Section 289: Token lists

A $T E X$ token is either a character or a control sequence, and it is represented internally in one of two ways: (1) A character whose ASCII code number is c and whose command code is m is represented as the number $2^{8}$ m + c; the command code is in the range 1 $\leq$ m $\leq$ 14. (2) A control sequence whose eqtb address is p is represented as the number CS_TOKEN_FLAG + p. Here CS_TOKEN_FLAG = $2^{12} - 1$ is larger than $2^{8}$ m + c, yet it is small enough that CS_TOKEN_FLAG + p $<$ MAX_HALFWORD; thus, a token fits comfortably in a halfword.

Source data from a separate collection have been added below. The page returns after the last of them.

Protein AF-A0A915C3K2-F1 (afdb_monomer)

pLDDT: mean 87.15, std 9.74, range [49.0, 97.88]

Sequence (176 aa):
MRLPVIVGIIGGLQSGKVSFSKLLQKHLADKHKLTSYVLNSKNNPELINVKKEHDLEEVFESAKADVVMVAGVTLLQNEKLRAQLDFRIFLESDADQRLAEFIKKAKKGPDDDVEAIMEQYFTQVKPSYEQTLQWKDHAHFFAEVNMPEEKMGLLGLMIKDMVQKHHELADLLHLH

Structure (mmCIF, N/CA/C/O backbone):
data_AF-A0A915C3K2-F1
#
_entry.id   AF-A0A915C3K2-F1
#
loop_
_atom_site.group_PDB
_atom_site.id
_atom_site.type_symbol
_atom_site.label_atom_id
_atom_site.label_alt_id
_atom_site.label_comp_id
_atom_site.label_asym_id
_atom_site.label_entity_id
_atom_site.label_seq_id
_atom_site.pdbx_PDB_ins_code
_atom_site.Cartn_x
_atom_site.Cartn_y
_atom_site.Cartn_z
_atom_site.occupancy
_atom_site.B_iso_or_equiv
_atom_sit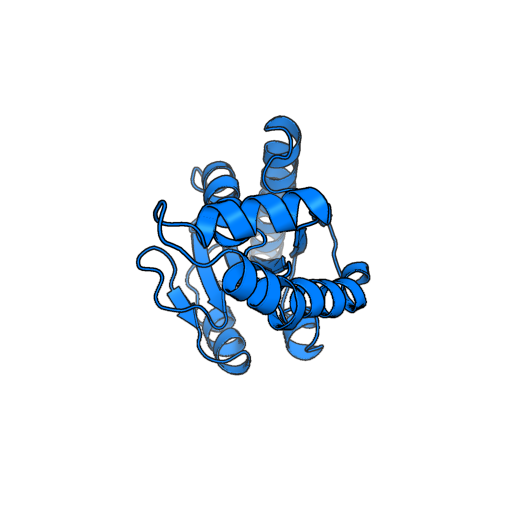e.auth_seq_id
_atom_site.auth_comp_id
_atom_site.auth_asym_id
_atom_site.auth_atom_id
_atom_site.pdbx_PDB_model_num
ATOM 1 N N . MET A 1 1 ? -7.314 -6.227 19.147 1.00 60.12 1 MET A N 1
ATOM 2 C CA . MET A 1 1 ? -7.451 -5.172 18.121 1.00 60.12 1 MET A CA 1
ATOM 3 C C . MET A 1 1 ? -6.993 -3.875 18.756 1.00 60.12 1 MET A C 1
ATOM 5 O O . MET A 1 1 ? -7.228 -3.710 19.947 1.00 60.12 1 MET A O 1
ATOM 9 N N . ARG A 1 2 ? -6.264 -3.037 18.019 1.00 73.25 2 ARG A N 1
ATOM 10 C CA . ARG A 1 2 ? -5.647 -1.802 18.528 1.00 73.25 2 ARG A CA 1
ATOM 11 C C . ARG A 1 2 ? -6.025 -0.627 17.633 1.00 73.25 2 ARG A C 1
ATOM 13 O O . ARG A 1 2 ? -6.290 -0.838 16.452 1.00 73.25 2 ARG A O 1
ATOM 20 N N . LEU A 1 3 ? -6.024 0.582 18.178 1.00 77.31 3 LEU A N 1
ATOM 21 C CA . LEU A 1 3 ? -5.942 1.795 17.369 1.00 77.31 3 LEU A CA 1
ATOM 22 C C . LEU A 1 3 ? -4.482 2.263 17.321 1.00 77.31 3 LEU A C 1
ATOM 24 O O . LEU A 1 3 ? -3.789 2.124 18.333 1.00 77.31 3 LEU A O 1
ATOM 28 N N . PRO A 1 4 ? -4.010 2.803 16.184 1.00 90.81 4 PRO A N 1
ATOM 29 C CA . PRO A 1 4 ? -4.715 2.931 14.898 1.00 90.81 4 PRO A CA 1
ATOM 30 C C . PRO A 1 4 ? -4.960 1.595 14.178 1.00 90.81 4 PRO A C 1
ATOM 32 O O . PRO A 1 4 ? -4.213 0.639 14.371 1.00 90.81 4 PRO A O 1
ATOM 35 N N . VAL A 1 5 ? -5.950 1.570 13.277 1.00 93.88 5 VAL A N 1
ATOM 36 C CA . VAL A 1 5 ? -6.061 0.539 12.230 1.00 93.88 5 VAL A CA 1
ATOM 37 C C . VAL A 1 5 ? -4.914 0.719 11.238 1.00 93.88 5 VAL A C 1
ATOM 39 O O . VAL A 1 5 ? -4.770 1.780 10.622 1.00 93.88 5 VAL A O 1
ATOM 42 N N . ILE A 1 6 ? -4.104 -0.319 11.053 1.00 95.06 6 ILE A N 1
ATOM 43 C CA . ILE A 1 6 ? -2.937 -0.302 10.176 1.00 95.06 6 ILE A CA 1
ATOM 44 C C . ILE A 1 6 ? -3.278 -0.930 8.822 1.00 95.06 6 ILE A C 1
ATOM 46 O O . ILE A 1 6 ? -3.535 -2.130 8.703 1.00 95.06 6 ILE A O 1
ATOM 50 N N . VAL A 1 7 ? -3.228 -0.121 7.766 1.00 96.50 7 VAL A N 1
ATOM 51 C CA . VAL A 1 7 ? -3.528 -0.527 6.390 1.00 96.50 7 VAL A CA 1
ATOM 52 C C . VAL A 1 7 ? -2.243 -0.572 5.564 1.00 96.50 7 VAL A C 1
ATOM 54 O O . VAL A 1 7 ? -1.625 0.452 5.272 1.00 96.50 7 VAL A O 1
ATOM 57 N N . GLY A 1 8 ? -1.842 -1.767 5.139 1.00 96.19 8 GLY A N 1
ATOM 58 C CA . GLY A 1 8 ? -0.740 -1.964 4.202 1.00 96.19 8 GLY A CA 1
ATOM 59 C C . GLY A 1 8 ? -1.204 -1.832 2.752 1.00 96.19 8 GLY A C 1
ATOM 60 O O . GLY A 1 8 ? -2.141 -2.512 2.343 1.00 96.19 8 GLY A O 1
ATOM 61 N N . ILE A 1 9 ? -0.517 -1.009 1.960 1.00 96.31 9 ILE A N 1
ATOM 62 C CA . ILE A 1 9 ? -0.702 -0.869 0.509 1.00 96.31 9 ILE A CA 1
ATOM 63 C C . ILE A 1 9 ? 0.551 -1.412 -0.177 1.00 96.31 9 ILE A C 1
ATOM 65 O O . ILE A 1 9 ? 1.642 -0.844 -0.079 1.00 96.31 9 ILE A O 1
ATOM 69 N N . ILE A 1 10 ? 0.402 -2.531 -0.873 1.00 94.06 10 ILE A N 1
ATOM 70 C CA . ILE A 1 10 ? 1.505 -3.342 -1.382 1.00 94.06 10 ILE A CA 1
ATOM 71 C C . ILE A 1 10 ? 1.459 -3.405 -2.902 1.00 94.06 10 ILE A C 1
ATOM 73 O O . ILE A 1 10 ? 0.401 -3.358 -3.507 1.00 94.06 10 ILE A O 1
ATOM 77 N N . GLY A 1 11 ? 2.622 -3.479 -3.535 1.00 89.94 11 GLY A N 1
ATOM 78 C CA . GLY A 1 11 ? 2.762 -3.584 -4.985 1.00 89.94 11 GLY A CA 1
ATOM 79 C C . GLY A 1 11 ? 4.212 -3.348 -5.390 1.00 89.94 11 GLY A C 1
ATOM 80 O O . GLY A 1 11 ? 4.977 -2.782 -4.607 1.00 89.94 11 GLY A O 1
ATOM 81 N N . GLY A 1 12 ? 4.602 -3.726 -6.607 1.00 85.19 12 GLY A N 1
ATOM 82 C CA . GLY A 1 12 ? 5.987 -3.578 -7.093 1.00 85.19 12 GLY A CA 1
ATOM 83 C C . GLY A 1 12 ? 6.463 -2.122 -7.205 1.00 85.19 12 GLY A C 1
ATOM 84 O O . GLY A 1 12 ? 5.698 -1.178 -6.974 1.00 85.19 12 GLY A O 1
ATOM 85 N N . LEU A 1 13 ? 7.727 -1.887 -7.557 1.00 82.06 13 LEU A N 1
ATOM 86 C CA . LEU A 1 13 ? 8.211 -0.527 -7.835 1.00 82.06 13 LEU A CA 1
ATOM 87 C C . LEU A 1 13 ? 7.327 0.185 -8.876 1.00 82.06 13 LEU A C 1
ATOM 89 O O . LEU A 1 13 ? 6.876 -0.412 -9.845 1.00 82.06 13 LEU A O 1
ATOM 93 N N . GLN A 1 14 ? 7.049 1.471 -8.639 1.00 77.69 14 GLN A N 1
ATOM 94 C CA . GLN A 1 14 ? 6.238 2.340 -9.511 1.00 77.69 14 GLN A CA 1
ATOM 95 C C . GLN A 1 14 ? 4.781 1.911 -9.786 1.00 77.69 14 GLN A C 1
ATOM 97 O O . GLN A 1 14 ? 4.100 2.592 -10.550 1.00 77.69 14 GLN A O 1
ATOM 102 N N . SER A 1 15 ? 4.261 0.902 -9.081 1.00 81.75 15 SER A N 1
ATOM 103 C CA . SER A 1 15 ? 2.861 0.417 -9.140 1.00 81.75 15 SER A CA 1
ATOM 104 C C . SER A 1 15 ? 1.774 1.430 -8.745 1.00 81.75 15 SER A C 1
ATOM 106 O O . SER A 1 15 ? 0.612 1.072 -8.643 1.00 81.75 15 SER A O 1
ATOM 108 N N . GLY A 1 16 ? 2.123 2.687 -8.462 1.00 86.62 16 GLY A N 1
ATOM 109 C CA . GLY A 1 16 ? 1.142 3.718 -8.118 1.00 86.62 16 GLY A CA 1
ATOM 110 C C . GLY A 1 16 ? 0.628 3.686 -6.675 1.00 86.62 16 GLY A C 1
ATOM 111 O O . GLY A 1 16 ? -0.282 4.446 -6.368 1.00 86.62 16 GLY A O 1
ATOM 112 N N . LYS A 1 17 ? 1.242 2.913 -5.762 1.00 89.00 17 LYS A N 1
ATOM 113 C CA . LYS A 1 17 ? 0.879 2.865 -4.322 1.00 89.00 17 LYS A CA 1
ATOM 114 C C . LYS A 1 17 ? 0.660 4.230 -3.669 1.00 89.00 17 LYS A C 1
ATOM 116 O O . LYS A 1 17 ? -0.262 4.396 -2.885 1.00 89.00 17 LYS A O 1
ATOM 121 N N . VAL A 1 18 ? 1.512 5.203 -3.994 1.00 85.62 18 VAL A N 1
ATOM 122 C CA . VAL A 1 18 ? 1.416 6.580 -3.485 1.00 85.62 18 VAL A CA 1
ATOM 123 C C . VAL A 1 18 ? 0.131 7.245 -3.974 1.00 85.62 18 VAL A C 1
ATOM 125 O O . VAL A 1 18 ? -0.623 7.781 -3.171 1.00 85.62 18 VAL A O 1
ATOM 128 N N . SER A 1 19 ? -0.134 7.192 -5.281 1.00 88.06 19 SER A N 1
ATOM 129 C CA . SER A 1 19 ? -1.354 7.746 -5.872 1.00 88.06 19 SER A CA 1
ATOM 130 C C . SER A 1 19 ? -2.595 7.050 -5.324 1.00 88.06 19 SER A C 1
ATOM 132 O O . SER A 1 19 ? -3.538 7.719 -4.921 1.00 88.06 19 SER A O 1
ATOM 134 N N . PHE A 1 20 ? -2.560 5.720 -5.232 1.00 93.00 20 PHE A N 1
ATOM 135 C CA . PHE A 1 20 ? -3.635 4.922 -4.655 1.00 93.00 20 PHE A CA 1
ATOM 136 C C . PHE A 1 20 ? -3.911 5.297 -3.197 1.00 93.00 20 PHE A C 1
ATOM 138 O O . PHE A 1 20 ? -5.059 5.516 -2.833 1.00 93.00 20 PHE A O 1
ATOM 145 N N . SER A 1 21 ? -2.862 5.448 -2.378 1.00 92.00 21 SER A N 1
ATOM 146 C CA . SER A 1 21 ? -2.997 5.907 -0.994 1.00 92.00 21 SER A CA 1
ATOM 147 C C . SER A 1 21 ? -3.712 7.255 -0.941 1.00 92.00 21 SER A C 1
ATOM 149 O O . SER A 1 21 ? -4.692 7.377 -0.220 1.00 92.00 21 SER A O 1
ATOM 151 N N . LYS A 1 22 ? -3.316 8.234 -1.765 1.00 88.88 22 LYS A N 1
ATOM 152 C CA . LYS A 1 22 ? -3.985 9.546 -1.826 1.00 88.88 22 LYS A CA 1
ATOM 153 C C . LYS A 1 22 ? -5.448 9.461 -2.261 1.00 88.88 22 LYS A C 1
ATOM 155 O O . LYS A 1 22 ? -6.268 10.226 -1.765 1.00 88.88 22 LYS A O 1
ATOM 160 N N . LEU A 1 23 ? -5.780 8.576 -3.201 1.00 92.06 23 LEU A N 1
ATOM 161 C CA . LEU A 1 23 ? -7.169 8.356 -3.610 1.00 92.06 23 LEU A CA 1
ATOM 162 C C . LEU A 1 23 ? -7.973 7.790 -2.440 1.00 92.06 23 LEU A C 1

A token t represents a LEFT_BRACE command if and only if t $<$ LEFT_BRACE_LIMIT; it represents a RIGHT_BRACE command if and only if we have LEFT_BRACE_LIMIT $\leq$ t $<$ RIGHT_BRACE_LIMIT; and it represents a MATCH or END_MATCH command if and only if MATCH_TOKEN $\leq$ t $\leq$ END_MATCH_TOKEN. The following definitions take care of these token-oriented constants and a few others.

constants.h

#define CS_TOKEN_FLAG      0xfff  // amount added to the |eqtb| location in a token that stands for a control sequence; is a multiple of 256, less 1
#define LEFT_BRACE_TOKEN   0x100  // 2^8 * |LEFT_BRACE|
#define LEFT_BRACE_LIMIT   0x200  // 2^8 * (|LEFT_BRACE| + 1)
#define RIGHT_BRACE_TOKEN  0x200  // 2^8 * |RIGHT_BRACE|
#define RIGHT_BRACE_LIMIT  0x300  // 2^8 * (|RIGHT_BRACE| + 1)
#define MATH_SHIFT_TOKEN   0x300  // 2^8 * |MATH_SHIFT|
#define TAB_TOKEN          0x400  // 2^8 * |TAB_MARK|
#define OUT_PARAM_TOKEN    0x500  // 2^8 * |OUT_PARAM|
#define SPACE_TOKEN        0xa20  // 2^8 * |SPACER| + |' '|
#define LETTER_TOKEN       0xb00  // 2^8 * |LETTER|
#define OTHER_TOKEN        0xc00  // 2^8 * |OTHER_CHAR|
#define MATCH_TOKEN        0xd00  // 2^8 * |MATCH|
#define END_MATCH_TOKEN    0xe00  // 2^8 * |END_MATCH|

Section 290

⟨ Check the “constant” values for consistency 14 ⟩+≡

if (CS_TOKEN_FLAG + UNDEFINED_CONTROL_SEQUENCE > MAX_HALFWORD) {
    bad = 21;
}

Section 291

A token list is a singly linked list of one-word nodes in mem, where each word contains a token and a link. Macro definitions, output-routine definitions, marks, \write texts, and a few other things are remembered by $T E X$ in the form of token lists, usually preceded by a node with a reference count in its token_ref_count field. The token stored in location p is called info(p).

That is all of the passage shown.